Moreover, the lobular involution findings open the door to new breast cancer chemoprevention strategies. Lobular involution may prove to be a factor that can be modified in order to reduce risk, noted Dr. Ghosh of the Mayo Clinic, Rochester, Minn.
She reported on 4,460 women aged 18-49 years in the Mayo Benign Breast Disease Cohort who underwent excisional breast biopsy for a palpable or mammographic abnormality that proved to be benign breast disease. These young women (average age at biopsy, 39 years) have subsequently been followed for a median of 20 years, during which 7% developed invasive breast cancer.
The initial benign biopsy showed complete lobular involution (defined as a 75% or greater reduction in the number and size of breast duct lobules) in 5% of the 4,460 young women.

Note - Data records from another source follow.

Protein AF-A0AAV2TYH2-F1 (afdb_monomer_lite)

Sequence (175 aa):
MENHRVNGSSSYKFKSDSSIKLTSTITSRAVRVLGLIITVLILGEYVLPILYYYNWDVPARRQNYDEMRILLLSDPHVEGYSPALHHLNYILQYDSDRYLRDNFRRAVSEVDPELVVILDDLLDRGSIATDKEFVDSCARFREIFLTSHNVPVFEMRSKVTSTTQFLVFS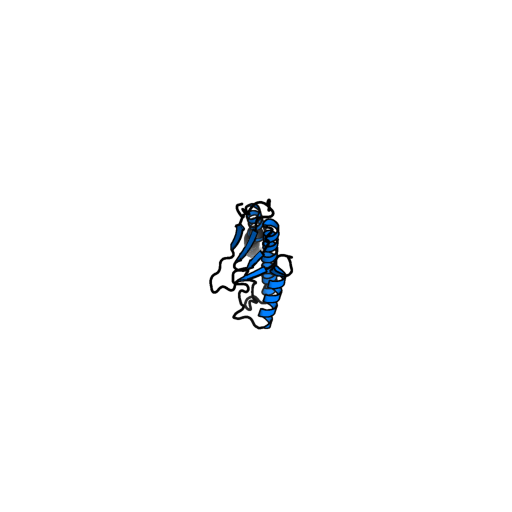YSGGQ

Organism: Calicophoron daubneyi (NCBI:txid300641)

Foldseek 3Di:
DDDDDDDPDDDPPPVVVVVVVVVVVVVVVVVVVVVVVVVVCCCVLPVVVVVCLVVPPADADDPDPQKAKEKEWEALAQEFADPVPNVCRVVVNVSSLVSSLVVVVSVCVGRVHQEYEYADHQHPQCPPDDPVRNVVSVVSSCVRHPPPDPHHYHYHYDDDDDDGDIDMDIDHDDD

Secondary structure (DSSP, 8-state):
----------SSSHHHHHHHHHHHHHHHHHHHHHHHHHHHHHIIIIIHHHHHHHT--PPPS---TTEEEEEEE----B----GGGHHHHHHHHHHHHHHHHHHHHHHHHHH--SEEEE-S--BTTTTT--HHHHHHHHHHHHHHHTSS-SS-EEE----S-----EEEEEEE---

Radius of gyration: 28.84 Å; chains: 1; bounding box: 106×51×61 Å

Structure (mmCIF, N/CA/C/O backbone):
data_AF-A0AAV2TYH2-F1
#
_entry.id   AF-A0AAV2TYH2-F1
#
loop_
_atom_site.group_PDB
_atom_site.id
_atom_site.type_symbol
_atom_site.label_atom_id
_atom_site.label_alt_id
_atom_site.label_comp_id
_atom_site.label_asym_id
_atom_site.label_entity_id
_atom_site.label_seq_id
_atom_site.pdbx_PDB_ins_code
_atom_site.Cartn_x
_atom_site.Cartn_y
_atom_site.Cartn_z
_atom_site.occupancy
_atom_site.B_iso_or_equiv
_atom_site.auth_seq_id
_atom_site.auth_comp_id
_atom_site.auth_asym_id
_atom_site.auth_atom_id
_atom_site.pdbx_PDB_model_num
ATOM 1 N N . MET A 1 1 ? 78.347 35.132 -35.356 1.00 42.09 1 MET A N 1
ATOM 2 C CA . MET A 1 1 ? 76.994 35.711 -35.494 1.00 42.09 1 MET A CA 1
ATOM 3 C C . MET A 1 1 ? 76.192 34.677 -36.267 1.00 42.09 1 MET A C 1
ATOM 5 O O . MET A 1 1 ? 76.658 34.294 -37.322 1.00 42.09 1 MET A O 1
ATOM 9 N N . GLU A 1 2 ? 75.107 34.063 -35.820 1.00 41.19 2 GLU A N 1
ATOM 10 C CA . GLU A 1 2 ? 74.202 34.281 -34.695 1.00 41.19 2 GLU A CA 1
ATOM 11 C C . GLU A 1 2 ? 73.329 33.007 -34.623 1.00 41.19 2 GLU A C 1
ATOM 13 O O . GLU A 1 2 ? 72.827 32.545 -35.645 1.00 41.19 2 GLU A O 1
ATOM 18 N N . ASN A 1 3 ? 73.225 32.374 -33.450 1.00 41.84 3 ASN A N 1
ATOM 19 C CA . ASN A 1 3 ? 72.421 31.163 -33.250 1.00 41.84 3 ASN A CA 1
ATOM 20 C C . ASN A 1 3 ? 70.962 31.565 -32.986 1.00 41.84 3 ASN A C 1
ATOM 22 O O . ASN A 1 3 ? 70.637 31.982 -31.874 1.00 41.84 3 ASN A O 1
ATOM 26 N N . HIS A 1 4 ? 70.069 31.396 -33.962 1.00 46.09 4 HIS A N 1
ATOM 27 C CA . HIS A 1 4 ? 68.630 31.555 -33.738 1.00 46.09 4 HIS A CA 1
ATOM 28 C C . HIS A 1 4 ? 68.007 30.265 -33.193 1.00 46.09 4 HI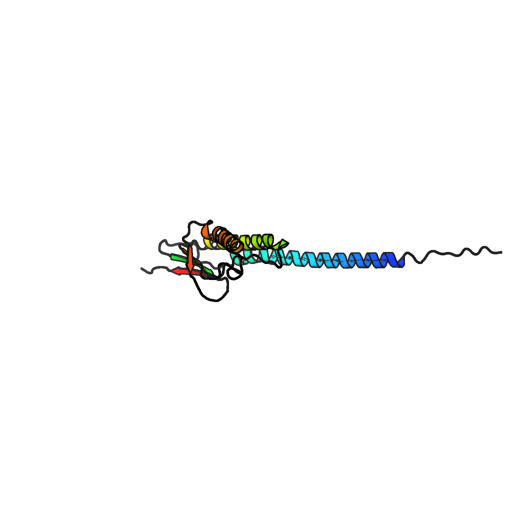S A C 1
ATOM 30 O O . HIS A 1 4 ? 67.727 29.309 -33.912 1.00 46.09 4 HIS A O 1
ATOM 36 N N . ARG A 1 5 ? 67.772 30.261 -31.879 1.00 46.81 5 ARG A N 1
ATOM 37 C CA . ARG A 1 5 ? 67.006 29.243 -31.155 1.00 46.81 5 ARG A CA 1
ATOM 38 C C . ARG A 1 5 ? 65.519 29.607 -31.240 1.00 46.81 5 ARG A C 1
ATOM 40 O O . ARG A 1 5 ? 65.080 30.553 -30.591 1.00 46.81 5 ARG A O 1
ATOM 47 N N . VAL A 1 6 ? 64.744 28.883 -32.047 1.00 54.19 6 VAL A N 1
ATOM 48 C CA . VAL A 1 6 ? 63.282 29.042 -32.109 1.00 54.19 6 VAL A CA 1
ATOM 49 C C . VAL A 1 6 ? 62.657 28.324 -30.909 1.00 54.19 6 VAL A C 1
ATOM 51 O O . VAL A 1 6 ? 62.692 27.100 -30.806 1.00 54.19 6 VAL A O 1
ATOM 54 N N . ASN A 1 7 ? 62.109 29.107 -29.979 1.00 45.06 7 ASN A N 1
ATOM 55 C CA . ASN A 1 7 ? 61.348 28.641 -28.820 1.00 45.06 7 ASN A CA 1
ATOM 56 C C . ASN A 1 7 ? 59.949 28.184 -29.267 1.00 45.06 7 ASN A C 1
ATOM 58 O O . ASN A 1 7 ? 59.073 29.007 -29.526 1.00 45.06 7 ASN A O 1
ATOM 62 N N . GLY A 1 8 ? 59.727 26.872 -29.342 1.00 55.72 8 GLY A N 1
ATOM 63 C CA . GLY A 1 8 ? 58.424 26.270 -29.624 1.00 55.72 8 GLY A CA 1
ATOM 64 C C . GLY A 1 8 ? 57.860 25.546 -28.405 1.00 55.72 8 GLY A C 1
ATOM 65 O O . GLY A 1 8 ? 57.992 24.333 -28.300 1.00 55.72 8 GLY A O 1
ATOM 66 N N . SER A 1 9 ? 57.214 26.262 -27.481 1.00 52.91 9 SER A N 1
ATOM 67 C CA . SER A 1 9 ? 56.477 25.623 -26.379 1.00 52.91 9 SER A CA 1
ATOM 68 C C . SER A 1 9 ? 55.390 26.534 -25.798 1.00 52.91 9 SER A C 1
ATOM 70 O O . SER A 1 9 ? 55.574 27.124 -24.737 1.00 52.91 9 SER A O 1
ATOM 72 N N . SER A 1 10 ? 54.242 26.673 -26.473 1.00 51.41 10 SER A N 1
ATOM 73 C CA . SER A 1 10 ? 53.087 27.355 -25.850 1.00 51.41 10 SER A CA 1
ATOM 74 C C . SER A 1 10 ? 51.690 26.906 -26.312 1.00 51.41 10 SER A C 1
ATOM 76 O O . SER A 1 10 ? 50.704 27.557 -25.990 1.00 51.41 10 SER A O 1
ATOM 78 N N . SER A 1 11 ? 51.539 25.790 -27.038 1.00 51.59 11 SER A N 1
ATOM 79 C CA . SER A 1 11 ? 50.215 25.427 -27.596 1.00 51.59 11 SER A CA 1
ATOM 80 C C . SER A 1 11 ? 49.452 24.317 -26.846 1.00 51.59 11 SER A C 1
ATOM 82 O O . SER A 1 11 ? 48.252 24.157 -27.042 1.00 51.59 11 SER A O 1
ATOM 84 N N . TYR A 1 12 ? 50.081 23.590 -25.912 1.00 50.28 12 TYR A N 1
ATOM 85 C CA . TYR A 1 12 ? 49.449 22.414 -25.278 1.00 50.28 12 TYR A CA 1
ATOM 86 C C . TYR A 1 12 ? 48.781 22.662 -23.911 1.00 50.28 12 TYR A C 1
ATOM 88 O O . TYR A 1 12 ? 48.042 21.803 -23.437 1.00 50.28 12 TYR A O 1
ATOM 96 N N . LYS A 1 13 ? 48.979 23.821 -23.264 1.00 48.28 13 LYS A N 1
ATOM 97 C CA . LYS A 1 13 ? 48.434 24.079 -21.909 1.00 48.28 13 LYS A CA 1
ATOM 98 C C . LYS A 1 13 ? 46.996 24.612 -21.882 1.00 48.28 13 LYS A C 1
ATOM 100 O O . LYS A 1 13 ? 46.271 24.344 -20.932 1.00 48.28 13 LYS A O 1
ATOM 105 N N . PHE A 1 14 ? 46.545 25.311 -22.924 1.00 50.88 14 PHE A N 1
ATOM 106 C CA . PHE A 1 14 ? 45.249 26.008 -22.892 1.00 50.88 14 PHE A CA 1
ATOM 107 C C . PHE A 1 14 ? 44.027 25.074 -23.041 1.00 50.88 14 PHE A C 1
ATOM 109 O O . PHE A 1 14 ? 42.951 25.350 -22.507 1.00 50.88 14 PHE A O 1
ATOM 116 N N . LYS A 1 15 ? 44.186 23.929 -23.721 1.00 49.12 15 LYS A N 1
ATOM 117 C CA . LYS A 1 15 ? 43.097 22.958 -23.953 1.00 49.12 15 LYS A CA 1
ATOM 118 C C . LYS A 1 15 ? 42.864 22.002 -22.769 1.00 49.12 15 LYS A C 1
ATOM 120 O O . LYS A 1 15 ? 41.757 21.497 -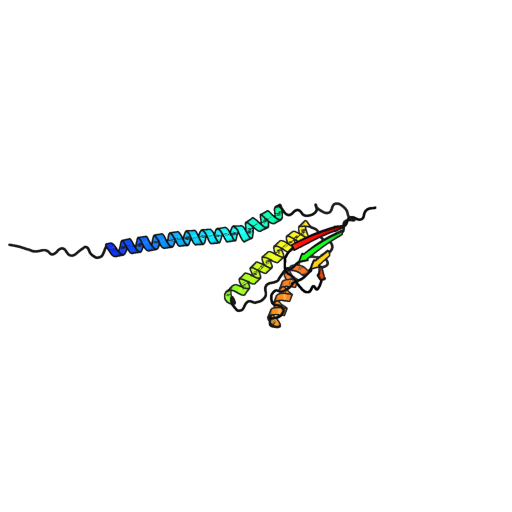22.596 1.00 49.12 15 LYS A O 1
ATOM 125 N N . SER A 1 16 ? 43.888 21.784 -21.939 1.00 57.22 16 SER A N 1
ATOM 126 C CA . SER A 1 16 ? 43.819 20.901 -20.765 1.00 57.22 16 SER A CA 1
ATOM 127 C C . SER A 1 16 ? 43.027 21.540 -19.619 1.00 57.22 16 SER A C 1
ATOM 129 O O . SER A 1 16 ? 42.075 20.946 -19.122 1.00 57.22 16 SER A O 1
ATOM 131 N N . ASP A 1 17 ? 43.347 22.782 -19.247 1.00 60.91 17 ASP A N 1
ATOM 132 C CA . ASP A 1 17 ? 42.703 23.455 -18.106 1.00 60.91 17 ASP A CA 1
ATOM 133 C C . ASP A 1 17 ? 41.228 23.792 -18.346 1.00 60.91 17 ASP A C 1
ATOM 135 O O . ASP A 1 17 ? 40.415 23.745 -17.422 1.00 60.91 17 ASP A O 1
ATOM 139 N N . SER A 1 18 ? 40.861 24.117 -19.587 1.00 61.84 18 SER A N 1
ATOM 140 C CA . SER A 1 18 ? 39.469 24.390 -19.965 1.00 61.84 18 SER A CA 1
ATOM 141 C C . SER A 1 18 ? 38.606 23.127 -19.904 1.00 61.84 18 SER A C 1
ATOM 143 O O . SER A 1 18 ? 37.495 23.171 -19.375 1.00 61.84 18 SER A O 1
ATOM 145 N N . SER A 1 19 ? 39.142 21.989 -20.351 1.00 61.09 19 SER A N 1
ATOM 146 C CA . SER A 1 19 ? 38.455 20.694 -20.290 1.00 61.09 19 SER A CA 1
ATOM 147 C C . SER A 1 19 ? 38.279 20.208 -18.846 1.00 61.09 19 SER A C 1
ATOM 149 O O . SER A 1 19 ? 37.184 19.794 -18.476 1.00 61.09 19 SER A O 1
ATOM 151 N N . ILE A 1 20 ? 39.309 20.343 -18.001 1.00 66.56 20 ILE A N 1
ATOM 152 C CA . ILE A 1 20 ? 39.271 19.921 -16.587 1.00 66.56 20 ILE A CA 1
ATOM 153 C C . ILE A 1 20 ? 38.283 20.769 -15.764 1.00 66.56 20 ILE A C 1
ATOM 155 O O . ILE A 1 20 ? 37.543 20.237 -14.930 1.00 66.56 20 ILE A O 1
ATOM 159 N N . LYS A 1 21 ? 38.222 22.087 -16.006 1.00 65.50 21 LYS A N 1
ATOM 160 C CA . LYS A 1 21 ? 37.253 22.984 -15.345 1.00 65.50 21 LYS A CA 1
ATOM 161 C C . LYS A 1 21 ? 35.813 22.707 -15.775 1.00 65.50 21 LYS A C 1
ATOM 163 O O . LYS A 1 21 ? 34.894 22.803 -14.959 1.00 65.50 21 LYS A O 1
ATOM 168 N N . LEU A 1 22 ? 35.608 22.350 -17.042 1.00 68.56 22 LEU A N 1
ATOM 169 C CA . LEU A 1 22 ? 34.289 21.995 -17.554 1.00 68.56 22 LEU A CA 1
ATOM 170 C C . LEU A 1 22 ? 33.797 20.678 -16.938 1.00 68.56 22 LEU A C 1
ATOM 172 O O . LEU A 1 22 ? 32.666 20.623 -16.455 1.00 68.56 22 LEU A O 1
ATOM 176 N N . THR A 1 23 ? 34.652 19.652 -16.862 1.00 70.44 23 THR A N 1
ATOM 177 C CA . THR A 1 23 ? 34.291 18.362 -16.255 1.00 70.44 23 THR A CA 1
ATOM 178 C C . THR A 1 23 ? 33.983 18.489 -14.766 1.00 70.44 23 THR A C 1
ATOM 180 O O . THR A 1 23 ? 32.978 17.953 -14.317 1.00 70.44 23 THR A O 1
ATOM 183 N N . SER A 1 24 ? 34.764 19.251 -13.991 1.00 72.56 24 SER A N 1
ATOM 184 C CA . SER A 1 24 ? 34.498 19.426 -12.552 1.00 72.56 24 SER A CA 1
ATOM 185 C C . SER A 1 24 ? 33.211 20.217 -12.276 1.00 72.56 24 SER A C 1
ATOM 187 O O . SER A 1 24 ? 32.465 19.904 -11.342 1.00 72.56 24 SER A O 1
ATOM 189 N N . THR A 1 25 ? 32.887 21.196 -13.126 1.00 69.06 25 THR A N 1
ATOM 190 C CA . THR A 1 25 ? 31.633 21.958 -13.030 1.00 69.06 25 THR A CA 1
ATOM 191 C C . THR A 1 25 ? 30.423 21.095 -13.396 1.00 69.06 25 THR A C 1
ATOM 193 O O . THR A 1 25 ? 29.410 21.139 -12.703 1.00 69.06 25 THR A O 1
ATOM 196 N N . ILE A 1 26 ? 30.513 20.261 -14.436 1.00 74.44 26 ILE A N 1
ATOM 197 C CA . ILE A 1 26 ? 29.437 19.327 -14.804 1.00 74.44 26 ILE A CA 1
ATOM 198 C C . ILE A 1 26 ? 29.229 18.285 -13.700 1.00 74.44 26 ILE A C 1
ATOM 200 O O . ILE A 1 26 ? 28.095 18.090 -13.262 1.00 74.44 26 ILE A O 1
ATOM 204 N N . THR A 1 27 ? 30.304 17.689 -13.178 1.00 81.06 27 THR A N 1
ATOM 205 C CA . THR A 1 27 ? 30.229 16.716 -12.079 1.00 81.06 27 THR A CA 1
ATOM 206 C C . THR A 1 27 ? 29.598 17.328 -10.828 1.00 81.06 27 THR A C 1
ATOM 208 O O . THR A 1 27 ? 28.710 16.726 -10.233 1.00 81.06 27 THR A O 1
ATOM 211 N N . SER A 1 28 ? 29.970 18.556 -10.449 1.00 79.19 28 SER A N 1
ATOM 212 C CA . SER A 1 28 ? 29.369 19.222 -9.281 1.00 79.19 28 SER A CA 1
ATOM 213 C C . SER A 1 28 ? 27.882 19.550 -9.463 1.00 79.19 28 SER A C 1
ATOM 215 O O . SER A 1 28 ? 27.116 19.456 -8.503 1.00 79.19 28 SER A O 1
ATOM 217 N N . ARG A 1 29 ? 27.435 19.882 -10.682 1.00 85.75 29 ARG A N 1
ATOM 218 C CA . ARG A 1 29 ? 26.006 20.065 -10.990 1.00 85.75 29 ARG A CA 1
ATOM 219 C C . ARG A 1 29 ? 25.253 18.737 -10.930 1.00 85.75 29 ARG A C 1
ATOM 221 O O . ARG A 1 29 ? 24.192 18.690 -10.319 1.00 85.75 29 ARG A O 1
ATOM 228 N N . ALA A 1 30 ? 25.818 17.669 -11.489 1.00 86.69 30 ALA A N 1
ATOM 229 C CA . ALA A 1 30 ? 25.224 16.334 -11.457 1.00 86.69 30 ALA A CA 1
ATOM 230 C C . ALA A 1 30 ? 25.067 15.804 -10.022 1.00 86.69 30 ALA A C 1
ATOM 232 O O . ALA A 1 30 ? 24.000 15.315 -9.670 1.00 86.69 30 ALA A O 1
ATOM 233 N N . VAL A 1 31 ? 26.078 15.982 -9.165 1.00 91.38 31 VAL A N 1
ATOM 234 C CA . VAL A 1 31 ? 26.012 15.589 -7.745 1.00 91.38 31 VAL A CA 1
ATOM 235 C C . VAL A 1 31 ? 24.916 16.352 -6.999 1.00 91.38 31 VAL A C 1
ATOM 237 O O . VAL A 1 31 ? 24.194 15.757 -6.206 1.00 91.38 31 VAL A O 1
ATOM 240 N N . ARG A 1 32 ? 24.738 17.651 -7.273 1.00 92.31 32 ARG A N 1
ATOM 241 C CA . ARG A 1 32 ? 23.647 18.439 -6.671 1.00 92.31 32 ARG A CA 1
ATOM 242 C C . ARG A 1 32 ? 22.271 17.952 -7.117 1.00 92.31 32 ARG A C 1
ATOM 244 O O . ARG A 1 32 ? 21.381 17.833 -6.284 1.00 92.31 32 ARG A O 1
ATOM 251 N N . VAL A 1 33 ? 22.104 17.657 -8.407 1.00 93.06 33 VAL A N 1
ATOM 252 C CA . VAL A 1 33 ? 20.843 17.120 -8.942 1.00 93.06 33 VAL A CA 1
ATOM 253 C C . VAL A 1 33 ? 20.545 15.752 -8.335 1.00 93.06 33 VAL A C 1
ATOM 255 O O . VAL A 1 33 ? 19.439 15.530 -7.856 1.00 93.06 33 VAL A O 1
ATOM 258 N N . LEU A 1 34 ? 21.539 14.865 -8.276 1.00 93.50 34 LEU A N 1
ATOM 259 C CA . LEU A 1 34 ? 21.393 13.554 -7.650 1.00 93.50 34 LEU A CA 1
ATOM 260 C C . LEU A 1 34 ? 21.034 13.678 -6.163 1.00 93.50 34 LEU A C 1
ATOM 262 O O . LEU A 1 34 ? 20.129 12.997 -5.693 1.00 93.50 34 LEU A O 1
ATOM 266 N N . GLY A 1 35 ? 21.686 14.591 -5.438 1.00 94.69 35 GLY A N 1
ATOM 267 C CA . GLY A 1 35 ? 21.367 14.876 -4.040 1.00 94.69 35 GLY A CA 1
ATOM 268 C C . GLY A 1 35 ? 19.934 15.377 -3.847 1.00 94.69 35 GLY A C 1
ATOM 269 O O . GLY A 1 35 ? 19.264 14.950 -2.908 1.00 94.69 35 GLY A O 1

A total of 34% had no lobular involution at all, whereas 61% had partial lobular involution, in the range of 1%-74%.
In a multivariate analysis, the women with complete lobular involution had a 32% reduction in breast cancer rate compared with the general population, which for purposes of this study came from Iowa SEER (Surveillance, Epidemiology and End Results) registry data of an upper Midwest population that is demographically similar to that of the Mayo Clinic.
Women with partial lobular involution had a 43% greater than expected breast cancer rate during 20 years of follow-up, whereas those with no involution had a 72% increased rate (P = .001).